Stored entries:
⟨
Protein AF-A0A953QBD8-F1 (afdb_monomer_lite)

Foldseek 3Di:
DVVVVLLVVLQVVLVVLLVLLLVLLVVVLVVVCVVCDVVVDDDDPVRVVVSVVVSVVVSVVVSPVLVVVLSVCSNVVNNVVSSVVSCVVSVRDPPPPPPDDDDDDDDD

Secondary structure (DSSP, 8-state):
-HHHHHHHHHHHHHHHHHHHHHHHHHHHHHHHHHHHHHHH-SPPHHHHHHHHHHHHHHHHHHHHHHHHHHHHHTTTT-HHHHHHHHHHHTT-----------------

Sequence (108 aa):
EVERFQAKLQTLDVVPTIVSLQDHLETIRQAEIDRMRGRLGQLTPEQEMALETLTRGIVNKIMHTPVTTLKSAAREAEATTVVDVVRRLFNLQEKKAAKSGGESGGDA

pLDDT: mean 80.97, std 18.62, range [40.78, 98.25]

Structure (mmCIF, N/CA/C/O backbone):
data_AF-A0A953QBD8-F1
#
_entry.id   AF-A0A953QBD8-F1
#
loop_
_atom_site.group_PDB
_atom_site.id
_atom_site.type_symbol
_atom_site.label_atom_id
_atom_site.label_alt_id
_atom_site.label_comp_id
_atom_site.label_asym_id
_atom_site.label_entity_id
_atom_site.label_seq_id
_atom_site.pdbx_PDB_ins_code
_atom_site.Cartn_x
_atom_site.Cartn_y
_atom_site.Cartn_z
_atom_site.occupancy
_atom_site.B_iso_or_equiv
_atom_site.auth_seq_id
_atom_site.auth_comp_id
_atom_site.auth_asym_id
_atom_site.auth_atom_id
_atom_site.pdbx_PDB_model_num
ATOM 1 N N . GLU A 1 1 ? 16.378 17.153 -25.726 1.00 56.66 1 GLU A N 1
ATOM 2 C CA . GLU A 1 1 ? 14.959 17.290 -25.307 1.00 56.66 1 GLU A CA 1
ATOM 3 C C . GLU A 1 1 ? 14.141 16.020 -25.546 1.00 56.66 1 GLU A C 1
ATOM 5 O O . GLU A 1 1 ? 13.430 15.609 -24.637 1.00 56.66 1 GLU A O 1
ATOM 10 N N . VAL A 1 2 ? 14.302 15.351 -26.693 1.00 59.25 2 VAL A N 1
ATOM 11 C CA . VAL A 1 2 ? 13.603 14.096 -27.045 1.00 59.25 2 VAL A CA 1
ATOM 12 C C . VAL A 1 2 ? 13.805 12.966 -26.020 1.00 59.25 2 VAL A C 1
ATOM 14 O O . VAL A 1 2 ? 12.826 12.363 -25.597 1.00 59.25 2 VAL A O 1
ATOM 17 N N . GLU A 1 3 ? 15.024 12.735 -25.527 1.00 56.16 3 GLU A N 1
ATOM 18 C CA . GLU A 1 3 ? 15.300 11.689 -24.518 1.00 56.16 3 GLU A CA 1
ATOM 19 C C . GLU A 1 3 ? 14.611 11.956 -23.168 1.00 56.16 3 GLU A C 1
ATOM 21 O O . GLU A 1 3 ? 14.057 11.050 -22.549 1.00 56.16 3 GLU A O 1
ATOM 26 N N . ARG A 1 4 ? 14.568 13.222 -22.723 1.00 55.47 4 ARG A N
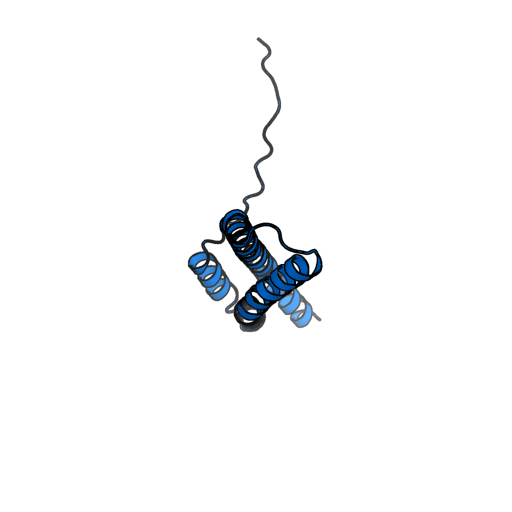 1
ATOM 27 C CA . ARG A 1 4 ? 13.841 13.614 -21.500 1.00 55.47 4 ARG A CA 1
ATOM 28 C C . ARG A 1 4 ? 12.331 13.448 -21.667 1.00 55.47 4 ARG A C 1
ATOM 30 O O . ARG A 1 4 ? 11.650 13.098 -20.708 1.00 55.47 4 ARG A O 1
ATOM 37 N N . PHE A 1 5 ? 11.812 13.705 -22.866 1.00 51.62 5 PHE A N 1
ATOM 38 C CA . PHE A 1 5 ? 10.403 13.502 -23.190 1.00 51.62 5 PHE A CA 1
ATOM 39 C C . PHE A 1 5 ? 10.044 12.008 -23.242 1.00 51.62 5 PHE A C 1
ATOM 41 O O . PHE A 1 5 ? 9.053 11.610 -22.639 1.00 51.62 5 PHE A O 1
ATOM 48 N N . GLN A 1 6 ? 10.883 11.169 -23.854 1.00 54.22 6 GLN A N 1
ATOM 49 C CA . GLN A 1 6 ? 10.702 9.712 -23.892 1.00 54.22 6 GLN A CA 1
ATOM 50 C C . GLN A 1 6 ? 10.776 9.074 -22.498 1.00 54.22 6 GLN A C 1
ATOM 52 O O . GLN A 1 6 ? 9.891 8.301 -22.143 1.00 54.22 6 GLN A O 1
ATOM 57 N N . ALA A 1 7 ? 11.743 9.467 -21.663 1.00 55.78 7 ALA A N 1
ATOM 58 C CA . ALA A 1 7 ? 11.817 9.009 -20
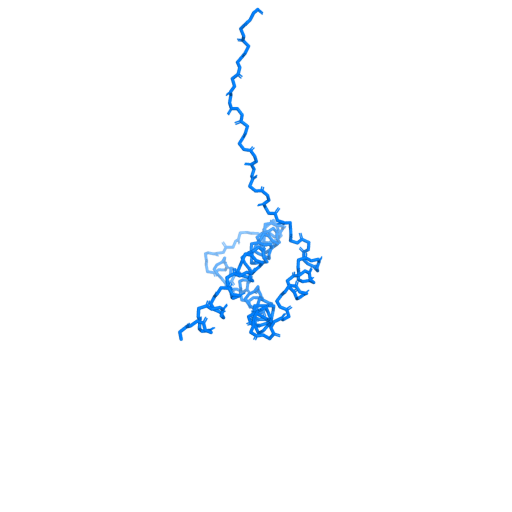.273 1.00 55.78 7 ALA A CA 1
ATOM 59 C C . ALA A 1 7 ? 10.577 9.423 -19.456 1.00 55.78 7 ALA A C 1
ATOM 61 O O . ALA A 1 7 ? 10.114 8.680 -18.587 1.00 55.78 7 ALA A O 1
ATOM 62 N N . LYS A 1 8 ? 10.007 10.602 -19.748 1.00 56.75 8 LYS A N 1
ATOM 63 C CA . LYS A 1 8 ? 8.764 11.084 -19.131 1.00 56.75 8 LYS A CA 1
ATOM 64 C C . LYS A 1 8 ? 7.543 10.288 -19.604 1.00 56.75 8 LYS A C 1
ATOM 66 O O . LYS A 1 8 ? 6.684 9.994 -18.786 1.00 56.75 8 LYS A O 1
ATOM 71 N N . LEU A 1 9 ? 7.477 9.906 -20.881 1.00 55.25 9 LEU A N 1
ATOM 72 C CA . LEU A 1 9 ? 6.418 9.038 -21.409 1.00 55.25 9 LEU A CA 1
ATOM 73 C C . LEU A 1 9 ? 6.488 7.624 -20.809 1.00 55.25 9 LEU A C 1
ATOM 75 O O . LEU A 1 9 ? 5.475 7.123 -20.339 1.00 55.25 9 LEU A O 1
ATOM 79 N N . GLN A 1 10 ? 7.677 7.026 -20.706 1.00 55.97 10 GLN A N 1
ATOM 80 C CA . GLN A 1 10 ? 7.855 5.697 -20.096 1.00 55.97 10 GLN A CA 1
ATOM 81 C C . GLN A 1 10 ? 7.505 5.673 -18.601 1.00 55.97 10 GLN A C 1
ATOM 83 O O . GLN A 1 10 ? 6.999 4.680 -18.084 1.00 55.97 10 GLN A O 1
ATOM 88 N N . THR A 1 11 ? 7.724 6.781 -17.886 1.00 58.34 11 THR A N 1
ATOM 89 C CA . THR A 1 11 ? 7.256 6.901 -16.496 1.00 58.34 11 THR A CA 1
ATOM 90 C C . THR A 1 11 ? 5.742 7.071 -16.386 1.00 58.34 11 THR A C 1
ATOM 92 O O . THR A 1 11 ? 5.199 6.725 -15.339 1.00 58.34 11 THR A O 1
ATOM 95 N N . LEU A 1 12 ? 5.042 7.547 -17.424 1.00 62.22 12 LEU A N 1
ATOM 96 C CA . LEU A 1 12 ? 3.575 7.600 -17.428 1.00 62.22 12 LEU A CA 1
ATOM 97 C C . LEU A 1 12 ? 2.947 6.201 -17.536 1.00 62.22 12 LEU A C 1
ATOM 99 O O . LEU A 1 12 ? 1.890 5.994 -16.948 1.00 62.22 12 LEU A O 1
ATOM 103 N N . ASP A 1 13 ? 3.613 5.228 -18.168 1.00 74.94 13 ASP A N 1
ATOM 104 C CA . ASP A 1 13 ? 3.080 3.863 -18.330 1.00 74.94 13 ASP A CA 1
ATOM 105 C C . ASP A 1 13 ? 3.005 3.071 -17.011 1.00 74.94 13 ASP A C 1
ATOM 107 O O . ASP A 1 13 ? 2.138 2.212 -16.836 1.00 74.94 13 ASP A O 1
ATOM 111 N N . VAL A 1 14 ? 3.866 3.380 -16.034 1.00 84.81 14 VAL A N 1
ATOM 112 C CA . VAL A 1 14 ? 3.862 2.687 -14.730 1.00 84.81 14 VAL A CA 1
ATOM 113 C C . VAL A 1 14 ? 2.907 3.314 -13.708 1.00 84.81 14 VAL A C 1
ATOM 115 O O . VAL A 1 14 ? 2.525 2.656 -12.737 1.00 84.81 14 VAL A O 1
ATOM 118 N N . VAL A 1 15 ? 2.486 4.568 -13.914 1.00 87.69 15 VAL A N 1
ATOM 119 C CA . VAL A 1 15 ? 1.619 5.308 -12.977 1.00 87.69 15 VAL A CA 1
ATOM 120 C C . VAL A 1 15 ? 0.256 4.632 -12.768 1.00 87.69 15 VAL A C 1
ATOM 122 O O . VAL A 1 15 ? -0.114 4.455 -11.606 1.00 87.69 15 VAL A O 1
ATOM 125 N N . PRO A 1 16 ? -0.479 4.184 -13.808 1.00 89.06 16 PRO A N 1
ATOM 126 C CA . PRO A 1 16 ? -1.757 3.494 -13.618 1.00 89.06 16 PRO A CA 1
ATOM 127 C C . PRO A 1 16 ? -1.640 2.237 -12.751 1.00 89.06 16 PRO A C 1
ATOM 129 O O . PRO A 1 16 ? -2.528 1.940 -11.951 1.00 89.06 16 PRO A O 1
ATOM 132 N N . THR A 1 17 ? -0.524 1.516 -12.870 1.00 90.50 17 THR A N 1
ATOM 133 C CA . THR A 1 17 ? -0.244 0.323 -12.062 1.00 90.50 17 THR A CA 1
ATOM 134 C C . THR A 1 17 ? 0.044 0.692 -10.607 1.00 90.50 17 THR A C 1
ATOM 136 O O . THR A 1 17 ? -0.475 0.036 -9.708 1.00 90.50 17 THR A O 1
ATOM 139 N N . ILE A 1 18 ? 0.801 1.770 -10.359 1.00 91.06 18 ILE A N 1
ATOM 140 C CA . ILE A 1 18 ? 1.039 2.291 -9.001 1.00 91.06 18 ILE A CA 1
⟩
*How to complete this task*. Repeat the entries above exactly, beginning at their first line and ending with the line that contains "ATOM 14 O O", with nothing added.

*Reply*.
Protein AF-A0A953QBD8-F1 (afdb_monomer_lite)

Foldseek 3Di:
DVVVVLLVVLQVVLVVLLVLLLVLLVVVLVVVCVVCDVVVDDDDPVRVVVSVVVSVVVSVVVSPVLVVVLSVCSNVVNNVVSSVVSCVVSVRDPPPPPPDDDDDDDDD

Secondary structure (DSSP, 8-state):
-HHHHHHHHHHHHHHHHHHHHHHHHHHHHHHHHHHHHHHH-SPPHHHHHHHHHHHHHHHHHHHHHHHHHHHHHTTTT-HHHHHHHHHHHTT-----------------

Sequence (108 aa):
EVERFQAKLQTLDVVPTIVSLQDHLETIRQAEIDRMRGRLGQLTPEQEMALETLTRGIVNKIMHTPVTTLKSAAREAEATTVVDVVRRLFNLQEKKAAKSGGESGGDA

pLDDT: mean 80.97, std 18.62, range [40.78, 98.25]

Structure (mmCIF, N/CA/C/O backbone):
data_AF-A0A953QBD8-F1
#
_entry.id   AF-A0A953QBD8-F1
#
loop_
_atom_site.group_PDB
_atom_site.id
_atom_site.type_symbol
_atom_site.label_atom_id
_atom_site.label_alt_id
_atom_site.label_comp_id
_atom_site.label_asym_id
_atom_site.label_entity_id
_atom_site.label_seq_id
_atom_site.pdbx_PDB_ins_code
_atom_site.Cartn_x
_atom_site.Cartn_y
_atom_site.Cartn_z
_atom_site.occupancy
_atom_site.B_iso_or_equiv
_atom_site.auth_seq_id
_atom_site.auth_comp_id
_atom_site.auth_asym_id
_atom_site.auth_atom_id
_atom_site.pdbx_PDB_model_num
ATOM 1 N N . GLU A 1 1 ? 16.378 17.153 -25.726 1.00 56.66 1 GLU A N 1
ATOM 2 C CA . GLU A 1 1 ? 14.959 17.290 -25.307 1.00 56.66 1 GLU A CA 1
ATOM 3 C C . GLU A 1 1 ? 14.141 16.020 -25.546 1.00 56.66 1 GLU A C 1
ATOM 5 O O . GLU A 1 1 ? 13.430 15.609 -24.637 1.00 56.66 1 GLU A O 1
ATOM 10 N N . VAL A 1 2 ? 14.302 15.351 -26.693 1.00 59.25 2 VAL A N 1
ATOM 11 C CA . VAL A 1 2 ? 13.603 14.096 -27.045 1.00 59.25 2 VAL A CA 1
ATOM 12 C C . VAL A 1 2 ? 13.805 12.966 -26.020 1.00 59.25 2 VAL A C 1
ATOM 14 O O . VAL A 1 2 ? 12.826 12.363 -25.597 1.00 59.25 2 VAL A O 1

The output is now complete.